Security vendor ViaSat has hit back at claims made at Infosecurity Europe by the deputy information commissioner that its findings were incorrect.
Asked about results from a Freedom of Information (FoI) Act request by ViaSat, the deputy information commissioner David Smith said that the findings that were reported were 'quite inaccurate', as while the report said that the figures were from April 2010, he believed them to be from November 2007.
The figures are likely breaches of the Data Protection Act received between 6th April 2010, when monetary penalties were introduced by the Information Commissioner's Office (ICO) and 22nd March 2011. The breakdown, as seen by SC Magazine, showed that 'lenders', local government and health were the largest offenders in the time space, with 971 cases reported (lenders with 401, local government with 347 and health with 217).
The FoI Act request asked specifically for information regarding the number of data breaches, while the ICO used the words 'breaches of the Data Protection Act' and not data compliance issues.
Chris McIntosh, CEO of ViaSat UK, said: “First of all I am disappointed in the response of the ICO today. The figure of 2,565 was given to us by the ICO in direct response to a FoI request on the number of data breaches reported since 6th April 2010 and was treated in good faith. Subsequently the ICO has made comment that this figure was inaccurate.
“If it was, this was down to miscommunication from the ICO. Our request was clear in that we wanted information on the number of data breaches. Even if you look at the revised figures the ICO has released it is still clear that that monetary penalties have been enforced in less than one per cent of the data losses it has dealt with. Of those, none have come near the maximum and so far the penalties, as with the ICO's actions and undertakings as a whole, have focused on the public sector whilst leaving the private sector relatively unscathed.

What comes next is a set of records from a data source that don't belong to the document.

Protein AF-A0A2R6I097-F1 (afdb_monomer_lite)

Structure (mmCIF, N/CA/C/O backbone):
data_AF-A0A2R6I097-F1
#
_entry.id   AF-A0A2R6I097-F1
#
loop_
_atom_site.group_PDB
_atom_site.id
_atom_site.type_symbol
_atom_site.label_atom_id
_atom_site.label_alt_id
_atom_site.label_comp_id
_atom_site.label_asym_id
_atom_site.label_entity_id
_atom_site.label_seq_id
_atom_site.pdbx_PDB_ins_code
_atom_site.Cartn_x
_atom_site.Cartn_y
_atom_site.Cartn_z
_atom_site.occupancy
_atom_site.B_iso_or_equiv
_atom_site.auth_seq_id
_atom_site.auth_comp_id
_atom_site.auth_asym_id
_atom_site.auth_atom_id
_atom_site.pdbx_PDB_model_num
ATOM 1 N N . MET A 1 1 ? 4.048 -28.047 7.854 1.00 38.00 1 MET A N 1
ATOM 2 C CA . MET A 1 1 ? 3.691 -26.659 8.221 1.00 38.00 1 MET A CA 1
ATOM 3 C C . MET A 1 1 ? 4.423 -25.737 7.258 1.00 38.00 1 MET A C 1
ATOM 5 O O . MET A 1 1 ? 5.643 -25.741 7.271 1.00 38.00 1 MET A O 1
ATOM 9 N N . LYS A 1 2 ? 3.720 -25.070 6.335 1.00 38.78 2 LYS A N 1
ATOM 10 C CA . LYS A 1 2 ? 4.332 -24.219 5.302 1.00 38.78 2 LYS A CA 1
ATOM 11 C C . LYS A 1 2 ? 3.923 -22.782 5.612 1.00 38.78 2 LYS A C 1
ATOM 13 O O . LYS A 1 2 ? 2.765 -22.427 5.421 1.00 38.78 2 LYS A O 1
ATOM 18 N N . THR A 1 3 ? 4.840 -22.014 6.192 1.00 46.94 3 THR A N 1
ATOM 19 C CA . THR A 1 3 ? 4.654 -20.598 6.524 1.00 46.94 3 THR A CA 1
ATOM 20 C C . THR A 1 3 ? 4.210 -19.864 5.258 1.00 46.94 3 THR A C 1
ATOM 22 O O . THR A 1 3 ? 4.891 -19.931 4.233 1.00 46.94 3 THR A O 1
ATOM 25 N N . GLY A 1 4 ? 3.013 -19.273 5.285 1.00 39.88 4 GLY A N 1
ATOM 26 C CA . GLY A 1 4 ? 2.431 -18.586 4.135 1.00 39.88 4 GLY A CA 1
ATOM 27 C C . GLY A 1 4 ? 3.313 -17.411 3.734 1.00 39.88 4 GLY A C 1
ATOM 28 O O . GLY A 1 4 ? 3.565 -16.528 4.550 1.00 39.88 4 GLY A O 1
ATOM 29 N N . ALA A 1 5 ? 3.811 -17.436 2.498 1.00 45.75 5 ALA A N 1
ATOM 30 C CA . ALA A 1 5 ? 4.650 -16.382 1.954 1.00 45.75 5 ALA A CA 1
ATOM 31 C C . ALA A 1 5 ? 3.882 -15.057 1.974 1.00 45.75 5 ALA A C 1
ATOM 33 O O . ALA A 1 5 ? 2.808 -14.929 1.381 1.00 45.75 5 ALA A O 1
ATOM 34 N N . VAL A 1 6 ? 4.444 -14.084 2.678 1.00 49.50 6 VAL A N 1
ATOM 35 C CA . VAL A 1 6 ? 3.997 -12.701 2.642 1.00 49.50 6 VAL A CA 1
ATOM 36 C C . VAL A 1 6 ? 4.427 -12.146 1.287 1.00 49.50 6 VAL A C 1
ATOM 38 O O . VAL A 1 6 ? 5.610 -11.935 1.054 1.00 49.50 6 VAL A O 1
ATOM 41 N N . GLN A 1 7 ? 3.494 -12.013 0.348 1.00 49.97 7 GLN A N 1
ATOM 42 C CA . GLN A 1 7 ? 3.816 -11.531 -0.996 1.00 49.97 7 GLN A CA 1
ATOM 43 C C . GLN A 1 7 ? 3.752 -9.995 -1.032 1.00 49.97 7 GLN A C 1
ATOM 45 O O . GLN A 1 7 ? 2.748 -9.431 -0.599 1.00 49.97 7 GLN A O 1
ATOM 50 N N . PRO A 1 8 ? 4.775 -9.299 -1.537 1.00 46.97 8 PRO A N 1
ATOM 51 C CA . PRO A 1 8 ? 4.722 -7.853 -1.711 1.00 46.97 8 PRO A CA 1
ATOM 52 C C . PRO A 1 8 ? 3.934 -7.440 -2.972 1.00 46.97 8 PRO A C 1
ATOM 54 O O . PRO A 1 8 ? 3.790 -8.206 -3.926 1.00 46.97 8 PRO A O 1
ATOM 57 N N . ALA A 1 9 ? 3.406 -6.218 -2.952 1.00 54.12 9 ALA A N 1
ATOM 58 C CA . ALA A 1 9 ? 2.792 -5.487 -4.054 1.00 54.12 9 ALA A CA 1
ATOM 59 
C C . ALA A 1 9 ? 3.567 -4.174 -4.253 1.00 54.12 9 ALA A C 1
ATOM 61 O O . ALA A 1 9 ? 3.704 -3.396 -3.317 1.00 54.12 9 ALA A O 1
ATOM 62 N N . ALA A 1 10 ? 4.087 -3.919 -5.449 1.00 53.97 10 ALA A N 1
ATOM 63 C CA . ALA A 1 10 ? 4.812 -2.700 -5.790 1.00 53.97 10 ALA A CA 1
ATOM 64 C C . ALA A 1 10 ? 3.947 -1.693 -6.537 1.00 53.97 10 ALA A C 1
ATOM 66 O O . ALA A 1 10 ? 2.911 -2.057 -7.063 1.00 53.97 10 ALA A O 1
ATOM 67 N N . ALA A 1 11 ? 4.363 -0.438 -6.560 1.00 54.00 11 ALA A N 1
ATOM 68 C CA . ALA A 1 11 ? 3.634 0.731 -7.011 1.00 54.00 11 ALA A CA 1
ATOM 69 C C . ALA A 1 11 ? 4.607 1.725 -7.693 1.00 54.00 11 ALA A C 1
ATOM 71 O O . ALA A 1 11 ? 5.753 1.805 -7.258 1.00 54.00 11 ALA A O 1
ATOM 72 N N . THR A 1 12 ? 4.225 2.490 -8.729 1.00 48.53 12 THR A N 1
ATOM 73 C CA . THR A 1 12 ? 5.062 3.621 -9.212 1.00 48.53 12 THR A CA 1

“The ICO is fond of saying that 'you have to be selective to be effective' but by being too selective all that happens is that organisations, especially in the private sector, can begin to view the threat of a penalty or an undertaking as something that is so unlikely as to be beneath notice. For example, organisations could easily look at the £60,000 penalty meted out to A4e, its size compared to the company's £145 million turnover, its rarity and the fact that A4e is still receiving plenty of business, from the government no less, and feel that the risk of ICO action is one they are prepared to take.
“The ICO is right to push for more powers and we fervently hope it can get them. However, it would be nice to see those it has exercised a little more.”